Reputation: 345
Here response data contains{name ,details} fields. I have a upload button to upload single/multi files. After uploading files, I don't refresh the page. Now for ex, I upload single file and displayed the response. Again I upload 2 files. Now I should be able to display response of current upload as well as previous one. It should be in the following format: 1.Name1 Details1 2. Name2 Details2 3. Name3 Details 3
this.state.list = this.state.list.concat(details);
this.state.list_name = this.state.list_name.concat(name);
< form onSubmit={this.handleSubmit} >
<label>
Upload a file: <br /><br />
<input type="file" name="file" multiple onChange{this.onChangeHandler}/>
</label>
<br /><br />
<button type="submit">
Upload</button>
</form >
<ol>
// {this.state.list_name.map((k) =>
// <li>{k} :</li>)}
//{this.state.list.map((k) =>
// <li>{k}</li>
// )}
</ol>
handleSubmit = (event) => {
event.preventDefault();
const formData = new FormData();
for (var x = 0; x < this.state.selectedFile.length; x++) {
formData.append('inputFile', this.state.selectedFile[x])
fetch('url', {
method: 'POST',
body: formData
}).then(res => {
return res.json()
})
.then((res) => {
this.setState({
details: res.data.details,
name: res.data.name
})
console.log("res data", res)
//console.log("Data is", res.data.name) //displays name in the console
})
.catch(error => console.log('ERROR message'))
}
};
I have commented the code that I have tried.

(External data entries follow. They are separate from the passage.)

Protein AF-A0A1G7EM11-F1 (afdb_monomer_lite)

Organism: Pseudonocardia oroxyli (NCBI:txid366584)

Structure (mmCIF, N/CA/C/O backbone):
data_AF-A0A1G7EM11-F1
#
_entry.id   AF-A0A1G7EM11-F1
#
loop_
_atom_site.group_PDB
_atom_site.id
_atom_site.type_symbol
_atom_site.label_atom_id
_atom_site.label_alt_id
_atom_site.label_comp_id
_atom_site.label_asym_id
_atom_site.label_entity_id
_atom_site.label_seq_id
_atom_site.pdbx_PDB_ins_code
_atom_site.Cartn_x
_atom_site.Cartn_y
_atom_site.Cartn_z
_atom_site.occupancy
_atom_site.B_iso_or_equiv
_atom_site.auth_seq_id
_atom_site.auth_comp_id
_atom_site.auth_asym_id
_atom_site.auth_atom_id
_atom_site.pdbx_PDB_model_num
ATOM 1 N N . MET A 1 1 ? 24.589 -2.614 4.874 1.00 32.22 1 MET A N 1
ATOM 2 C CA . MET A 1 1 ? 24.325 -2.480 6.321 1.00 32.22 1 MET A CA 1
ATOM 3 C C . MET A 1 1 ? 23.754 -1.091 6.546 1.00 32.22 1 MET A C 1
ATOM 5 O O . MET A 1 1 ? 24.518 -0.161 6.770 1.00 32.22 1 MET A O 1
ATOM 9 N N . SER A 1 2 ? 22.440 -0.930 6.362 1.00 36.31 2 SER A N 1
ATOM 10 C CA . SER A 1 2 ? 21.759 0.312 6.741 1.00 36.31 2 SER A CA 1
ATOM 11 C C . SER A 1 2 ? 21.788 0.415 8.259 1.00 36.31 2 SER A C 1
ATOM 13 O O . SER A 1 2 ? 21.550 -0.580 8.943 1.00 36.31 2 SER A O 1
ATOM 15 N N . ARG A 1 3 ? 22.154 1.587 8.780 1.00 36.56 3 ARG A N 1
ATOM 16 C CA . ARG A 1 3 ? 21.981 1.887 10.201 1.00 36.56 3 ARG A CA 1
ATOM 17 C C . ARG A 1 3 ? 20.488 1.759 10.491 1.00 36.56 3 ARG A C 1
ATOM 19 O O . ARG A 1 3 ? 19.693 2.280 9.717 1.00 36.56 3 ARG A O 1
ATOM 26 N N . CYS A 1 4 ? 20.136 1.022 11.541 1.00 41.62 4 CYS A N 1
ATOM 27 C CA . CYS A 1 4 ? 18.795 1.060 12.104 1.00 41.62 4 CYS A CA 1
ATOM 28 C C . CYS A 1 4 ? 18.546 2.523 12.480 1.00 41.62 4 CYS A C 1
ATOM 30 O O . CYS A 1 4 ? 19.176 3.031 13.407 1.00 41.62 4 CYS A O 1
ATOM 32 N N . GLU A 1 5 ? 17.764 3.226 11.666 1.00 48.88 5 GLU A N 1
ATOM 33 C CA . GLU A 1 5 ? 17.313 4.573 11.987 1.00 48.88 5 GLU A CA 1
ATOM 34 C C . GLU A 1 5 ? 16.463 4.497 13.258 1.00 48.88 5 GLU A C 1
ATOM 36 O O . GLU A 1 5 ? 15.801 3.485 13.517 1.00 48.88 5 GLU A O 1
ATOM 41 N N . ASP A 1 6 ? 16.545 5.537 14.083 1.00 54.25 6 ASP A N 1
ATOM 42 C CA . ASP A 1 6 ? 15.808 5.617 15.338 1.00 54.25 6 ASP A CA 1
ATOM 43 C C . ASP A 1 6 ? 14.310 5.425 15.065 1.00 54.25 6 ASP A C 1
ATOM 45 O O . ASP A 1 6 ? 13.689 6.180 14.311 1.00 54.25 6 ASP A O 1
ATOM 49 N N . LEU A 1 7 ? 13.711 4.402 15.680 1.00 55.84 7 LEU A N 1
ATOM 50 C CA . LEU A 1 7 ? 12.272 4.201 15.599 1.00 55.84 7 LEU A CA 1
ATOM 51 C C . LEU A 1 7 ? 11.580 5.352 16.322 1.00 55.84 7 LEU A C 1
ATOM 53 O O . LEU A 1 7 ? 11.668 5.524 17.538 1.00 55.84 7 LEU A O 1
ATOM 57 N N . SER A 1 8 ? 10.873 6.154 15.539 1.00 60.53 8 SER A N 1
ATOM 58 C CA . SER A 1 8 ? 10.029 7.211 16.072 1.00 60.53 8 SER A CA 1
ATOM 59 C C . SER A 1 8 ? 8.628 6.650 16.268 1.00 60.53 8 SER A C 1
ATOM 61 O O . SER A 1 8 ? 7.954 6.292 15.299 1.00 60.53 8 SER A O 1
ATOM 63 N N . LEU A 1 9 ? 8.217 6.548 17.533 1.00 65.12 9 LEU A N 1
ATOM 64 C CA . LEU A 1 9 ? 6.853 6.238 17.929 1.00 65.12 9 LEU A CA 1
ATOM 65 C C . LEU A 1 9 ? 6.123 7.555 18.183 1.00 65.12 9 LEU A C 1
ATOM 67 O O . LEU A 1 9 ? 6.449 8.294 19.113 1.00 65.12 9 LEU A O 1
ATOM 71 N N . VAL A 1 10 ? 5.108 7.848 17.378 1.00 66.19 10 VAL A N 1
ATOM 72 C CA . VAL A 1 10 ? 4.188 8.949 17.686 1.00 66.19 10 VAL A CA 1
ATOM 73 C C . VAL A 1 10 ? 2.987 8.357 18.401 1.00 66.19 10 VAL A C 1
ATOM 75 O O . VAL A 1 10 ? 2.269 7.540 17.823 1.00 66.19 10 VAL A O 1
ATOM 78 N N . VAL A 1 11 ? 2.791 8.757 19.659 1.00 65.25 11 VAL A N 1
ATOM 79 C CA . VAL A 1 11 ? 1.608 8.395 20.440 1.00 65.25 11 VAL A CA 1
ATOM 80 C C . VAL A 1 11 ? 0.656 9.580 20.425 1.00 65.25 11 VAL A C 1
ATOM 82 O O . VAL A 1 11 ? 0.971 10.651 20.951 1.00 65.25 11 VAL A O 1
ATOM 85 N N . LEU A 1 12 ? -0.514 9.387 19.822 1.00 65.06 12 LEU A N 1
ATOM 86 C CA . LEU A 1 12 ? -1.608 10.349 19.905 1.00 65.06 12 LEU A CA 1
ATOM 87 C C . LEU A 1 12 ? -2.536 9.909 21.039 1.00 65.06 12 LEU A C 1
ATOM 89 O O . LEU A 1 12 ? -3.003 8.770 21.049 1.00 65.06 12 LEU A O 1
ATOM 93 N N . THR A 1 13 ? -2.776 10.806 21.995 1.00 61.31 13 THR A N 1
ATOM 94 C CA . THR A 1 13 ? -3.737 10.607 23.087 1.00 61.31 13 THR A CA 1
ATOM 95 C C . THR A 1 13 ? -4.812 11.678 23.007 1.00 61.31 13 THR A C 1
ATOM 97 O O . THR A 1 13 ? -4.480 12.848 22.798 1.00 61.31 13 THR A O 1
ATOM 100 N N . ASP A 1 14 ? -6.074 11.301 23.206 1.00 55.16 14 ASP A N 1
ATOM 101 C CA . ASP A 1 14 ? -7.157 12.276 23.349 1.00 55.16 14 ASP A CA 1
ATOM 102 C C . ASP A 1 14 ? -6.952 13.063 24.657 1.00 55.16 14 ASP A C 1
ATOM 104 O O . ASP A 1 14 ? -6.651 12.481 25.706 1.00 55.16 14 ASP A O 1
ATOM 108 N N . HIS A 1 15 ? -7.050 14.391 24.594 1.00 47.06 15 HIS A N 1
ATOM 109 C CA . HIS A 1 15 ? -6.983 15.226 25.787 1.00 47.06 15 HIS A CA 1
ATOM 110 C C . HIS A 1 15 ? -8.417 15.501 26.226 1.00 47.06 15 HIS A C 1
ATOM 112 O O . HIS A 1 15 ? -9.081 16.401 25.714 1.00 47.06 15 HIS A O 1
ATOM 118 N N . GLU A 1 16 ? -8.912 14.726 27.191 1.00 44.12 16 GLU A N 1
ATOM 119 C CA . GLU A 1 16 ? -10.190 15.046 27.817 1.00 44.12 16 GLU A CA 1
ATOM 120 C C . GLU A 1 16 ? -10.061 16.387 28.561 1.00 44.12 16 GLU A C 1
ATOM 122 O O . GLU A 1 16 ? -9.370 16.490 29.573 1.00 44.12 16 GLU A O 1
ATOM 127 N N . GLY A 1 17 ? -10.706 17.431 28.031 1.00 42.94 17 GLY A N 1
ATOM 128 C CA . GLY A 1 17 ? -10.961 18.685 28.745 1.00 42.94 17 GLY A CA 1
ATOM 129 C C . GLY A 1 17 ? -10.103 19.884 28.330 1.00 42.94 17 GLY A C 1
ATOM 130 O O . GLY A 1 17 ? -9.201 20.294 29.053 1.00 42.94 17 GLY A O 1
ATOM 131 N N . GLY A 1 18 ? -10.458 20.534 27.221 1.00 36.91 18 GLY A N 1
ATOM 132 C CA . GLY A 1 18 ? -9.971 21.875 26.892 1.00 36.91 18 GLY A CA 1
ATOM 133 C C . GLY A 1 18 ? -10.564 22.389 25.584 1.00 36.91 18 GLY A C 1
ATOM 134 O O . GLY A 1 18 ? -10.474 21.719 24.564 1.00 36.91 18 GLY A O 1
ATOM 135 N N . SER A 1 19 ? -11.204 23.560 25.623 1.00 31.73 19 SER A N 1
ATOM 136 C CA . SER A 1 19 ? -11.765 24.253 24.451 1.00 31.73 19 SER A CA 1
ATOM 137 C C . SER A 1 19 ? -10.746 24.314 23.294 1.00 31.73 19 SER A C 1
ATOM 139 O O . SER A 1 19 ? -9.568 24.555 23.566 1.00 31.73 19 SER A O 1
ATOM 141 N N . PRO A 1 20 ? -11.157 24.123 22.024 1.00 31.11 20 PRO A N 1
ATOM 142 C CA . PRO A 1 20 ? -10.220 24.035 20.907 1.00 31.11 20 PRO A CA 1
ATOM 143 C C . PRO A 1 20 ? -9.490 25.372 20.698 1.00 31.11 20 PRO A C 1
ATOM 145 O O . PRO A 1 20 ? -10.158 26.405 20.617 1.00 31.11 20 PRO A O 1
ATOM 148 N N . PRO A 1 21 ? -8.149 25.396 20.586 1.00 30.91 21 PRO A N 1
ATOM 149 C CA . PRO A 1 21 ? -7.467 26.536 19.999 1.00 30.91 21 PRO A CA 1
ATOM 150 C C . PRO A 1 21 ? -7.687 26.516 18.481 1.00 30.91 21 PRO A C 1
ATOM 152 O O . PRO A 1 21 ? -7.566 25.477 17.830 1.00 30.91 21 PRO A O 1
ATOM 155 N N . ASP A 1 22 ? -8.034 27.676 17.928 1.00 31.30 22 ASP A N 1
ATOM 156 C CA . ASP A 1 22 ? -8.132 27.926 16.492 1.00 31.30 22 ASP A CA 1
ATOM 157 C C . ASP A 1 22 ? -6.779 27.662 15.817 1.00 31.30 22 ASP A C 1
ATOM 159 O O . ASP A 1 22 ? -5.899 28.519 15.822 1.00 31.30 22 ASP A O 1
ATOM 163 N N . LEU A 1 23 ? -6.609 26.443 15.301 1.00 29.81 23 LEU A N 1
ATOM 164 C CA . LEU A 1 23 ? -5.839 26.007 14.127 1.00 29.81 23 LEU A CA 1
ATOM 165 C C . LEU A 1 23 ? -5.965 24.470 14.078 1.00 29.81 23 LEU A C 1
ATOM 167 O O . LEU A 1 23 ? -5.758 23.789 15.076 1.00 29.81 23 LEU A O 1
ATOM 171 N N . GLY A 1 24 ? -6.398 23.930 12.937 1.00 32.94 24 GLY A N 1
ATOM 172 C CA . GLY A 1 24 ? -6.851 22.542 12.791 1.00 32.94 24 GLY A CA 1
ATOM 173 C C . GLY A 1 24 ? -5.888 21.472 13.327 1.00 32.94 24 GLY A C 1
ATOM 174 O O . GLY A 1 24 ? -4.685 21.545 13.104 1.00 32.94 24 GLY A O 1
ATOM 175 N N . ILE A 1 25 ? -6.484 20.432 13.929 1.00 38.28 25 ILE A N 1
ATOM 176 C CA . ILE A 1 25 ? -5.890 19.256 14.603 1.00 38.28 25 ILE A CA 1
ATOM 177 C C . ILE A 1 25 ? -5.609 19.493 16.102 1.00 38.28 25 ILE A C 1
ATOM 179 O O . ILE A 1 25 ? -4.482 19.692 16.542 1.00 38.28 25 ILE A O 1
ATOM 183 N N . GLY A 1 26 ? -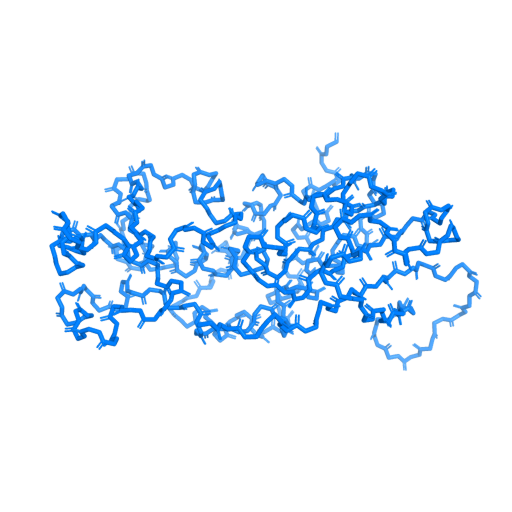6.666 19.410 16.917 1.00 31.33 26 GLY A N 1
ATOM 184 C CA . GLY A 1 26 ? -6.585 19.371 18.382 1.00 31.33 26 GLY A CA 1
ATOM 185 C C . GLY A 1 26 ? -6.231 17.979 18.912 1.00 31.33 26 GLY A C 1
ATOM 186 O O . GLY A 1 26 ? -7.048 17.353 19.577 1.00 31.33 26 GLY A O 1
ATOM 187 N N . THR A 1 27 ? -5.039 17.471 18.597 1.00 45.41 27 THR A N 1
ATOM 188 C CA . THR A 1 27 ? -4.513 16.219 19.169 1.00 45.41 27 THR A CA 1
ATOM 189 C C . THR A 1 27 ? -3.129 16.506 19.740 1.00 45.41 27 THR A C 1
ATOM 191 O O . THR A 1 27 ? -2.204 16.827 18.998 1.00 45.41 27 THR A O 1
ATOM 194 N N . THR A 1 28 ? -2.961 16.427 21.062 1.00 51.38 28 THR A N 1
ATOM 195 C CA . THR A 1 28 ? -1.629 16.517 21.675 1.00 51.38 28 THR A CA 1
ATOM 196 C C . THR A 1 28 ? -0.900 15.197 21.445 1.00 51.38 28 THR A C 1
ATOM 198 O O . THR A 1 28 ? -1.162 14.209 22.129 1.00 51.38 28 THR A O 1
ATOM 201 N N . GLY A 1 29 ? -0.017 15.166 20.447 1.00 53.88 29 GLY A N 1
ATOM 202 C CA . GLY A 1 29 ? 0.889 14.046 20.207 1.00 53.88 29 GLY A CA 1
ATOM 203 C C . GLY A 1 29 ? 2.152 14.176 21.052 1.00 53.88 29 GLY A C 1
ATOM 204 O O . GLY A 1 29 ? 2.765 15.241 21.086 1.00 53.88 29 GLY A O 1
ATOM 205 N N . SER A 1 30 ? 2.548 13.102 21.730 1.00 59.47 30 SER A N 1
ATOM 206 C CA . SER A 1 30 ? 3.889 12.993 22.313 1.00 59.47 30 SER A CA 1
ATOM 207 C C . SER A 1 30 ? 4.716 12.074 21.425 1.00 59.47 30 SER A C 1
ATOM 209 O O . SER A 1 30 ? 4.339 10.923 21.198 1.00 59.47 30 SER A O 1
ATOM 211 N N . THR A 1 31 ? 5.837 12.575 20.911 1.00 61.75 31 THR A N 1
ATOM 212 C CA . THR A 1 31 ? 6.799 11.743 20.183 1.00 61.75 31 THR A CA 1
ATOM 213 C C . THR A 1 31 ? 7.732 11.080 21.187 1.00 61.75 31 THR A C 1
ATOM 215 O O . THR A 1 31 ? 8.421 11.760 21.946 1.00 61.75 31 THR A O 1
ATOM 218 N N . LEU A 1 32 ? 7.754 9.752 21.183 1.00 63.91 32 LEU A N 1
ATOM 219 C CA . LEU A 1 32 ? 8.710 8.930 21.910 1.00 63.91 32 LEU A CA 1
ATOM 220 C C . LEU A 1 32 ? 9.673 8.321 20.891 1.00 63.91 32 LEU A C 1
ATOM 222 O O . LEU A 1 32 ? 9.289 7.486 20.077 1.00 63.91 32 LEU A O 1
ATOM 226 N N . SER A 1 33 ? 10.932 8.743 20.926 1.00 61.19 33 SER A N 1
ATOM 227 C CA . SER A 1 33 ? 11.997 8.070 20.184 1.00 61.19 33 SER A CA 1
ATOM 228 C C . SER A 1 33 ? 12.533 6.933 21.045 1.00 61.19 33 SER A C 1
ATOM 230 O O . SER A 1 33 ? 13.072 7.182 22.123 1.00 61.19 33 SER A O 1
ATOM 232 N N . LEU A 1 34 ? 12.351 5.695 20.590 1.00 63.81 34 LEU A N 1
ATOM 233 C CA . LEU A 1 34 ? 12.812 4.491 21.279 1.00 63.81 34 LEU A CA 1
ATOM 234 C C . LEU A 1 34 ? 13.554 3.594 20.280 1.00 63.81 34 LEU A C 1
ATOM 236 O O . LEU A 1 34 ? 13.120 3.473 19.136 1.00 63.81 34 LEU A O 1
ATOM 240 N N . PRO A 1 35 ? 14.653 2.932 20.669 1.00 62.59 35 PRO A N 1
ATOM 241 C CA . PRO A 1 35 ? 15.337 2.001 19.783 1.00 62.59 35 PRO A CA 1
ATOM 242 C C . PRO A 1 35 ? 14.478 0.756 19.491 1.00 62.59 35 PRO A C 1
ATOM 244 O O . PRO A 1 35 ? 13.666 0.322 20.311 1.00 62.59 35 PRO A O 1
ATOM 247 N N . ALA A 1 36 ? 14.700 0.125 18.332 1.00 60.09 36 ALA A N 1
ATOM 248 C CA . ALA A 1 36 ? 13.927 -1.038 17.866 1.00 60.09 36 ALA A CA 1
ATOM 249 C C . ALA A 1 36 ? 13.854 -2.186 18.857 1.00 60.09 36 ALA A C 1
ATOM 251 O O . ALA A 1 36 ? 12.797 -2.778 19.072 1.00 60.09 36 ALA A O 1
ATOM 252 N N . ALA A 1 37 ? 14.994 -2.475 19.475 1.00 62.66 37 ALA A N 1
ATOM 253 C CA . ALA A 1 37 ? 15.123 -3.543 20.447 1.00 62.66 37 ALA A CA 1
ATOM 254 C C . ALA A 1 37 ? 14.291 -3.287 21.716 1.00 62.66 37 ALA A C 1
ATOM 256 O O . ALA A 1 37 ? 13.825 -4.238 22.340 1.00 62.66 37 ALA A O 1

Thanks in advance.
Upvotes: 0
Views: 72
Reputation: 325
you can do this
remove this
this.state.list = this.state.list.concat(details);
this.state.list_name = this.state.list_name.concat(name);
add this
fetch('url', {
method: 'POST',
body: formData
}).then(res => {
return res.json()
})
.then((res) => {
const list = this.state.list;
list.concat(res.data.details);
const list_name = this.state.list_name;
list_name.concat(name);
this.setState({
list,
list_name,
details: res.data.details,
name: res.data.name
})
console.log("res data", res)
//console.log("Data is", res.data.name) //displays name in the console
})
.catch(error => console.log('ERROR message'))
}
Upvotes: 1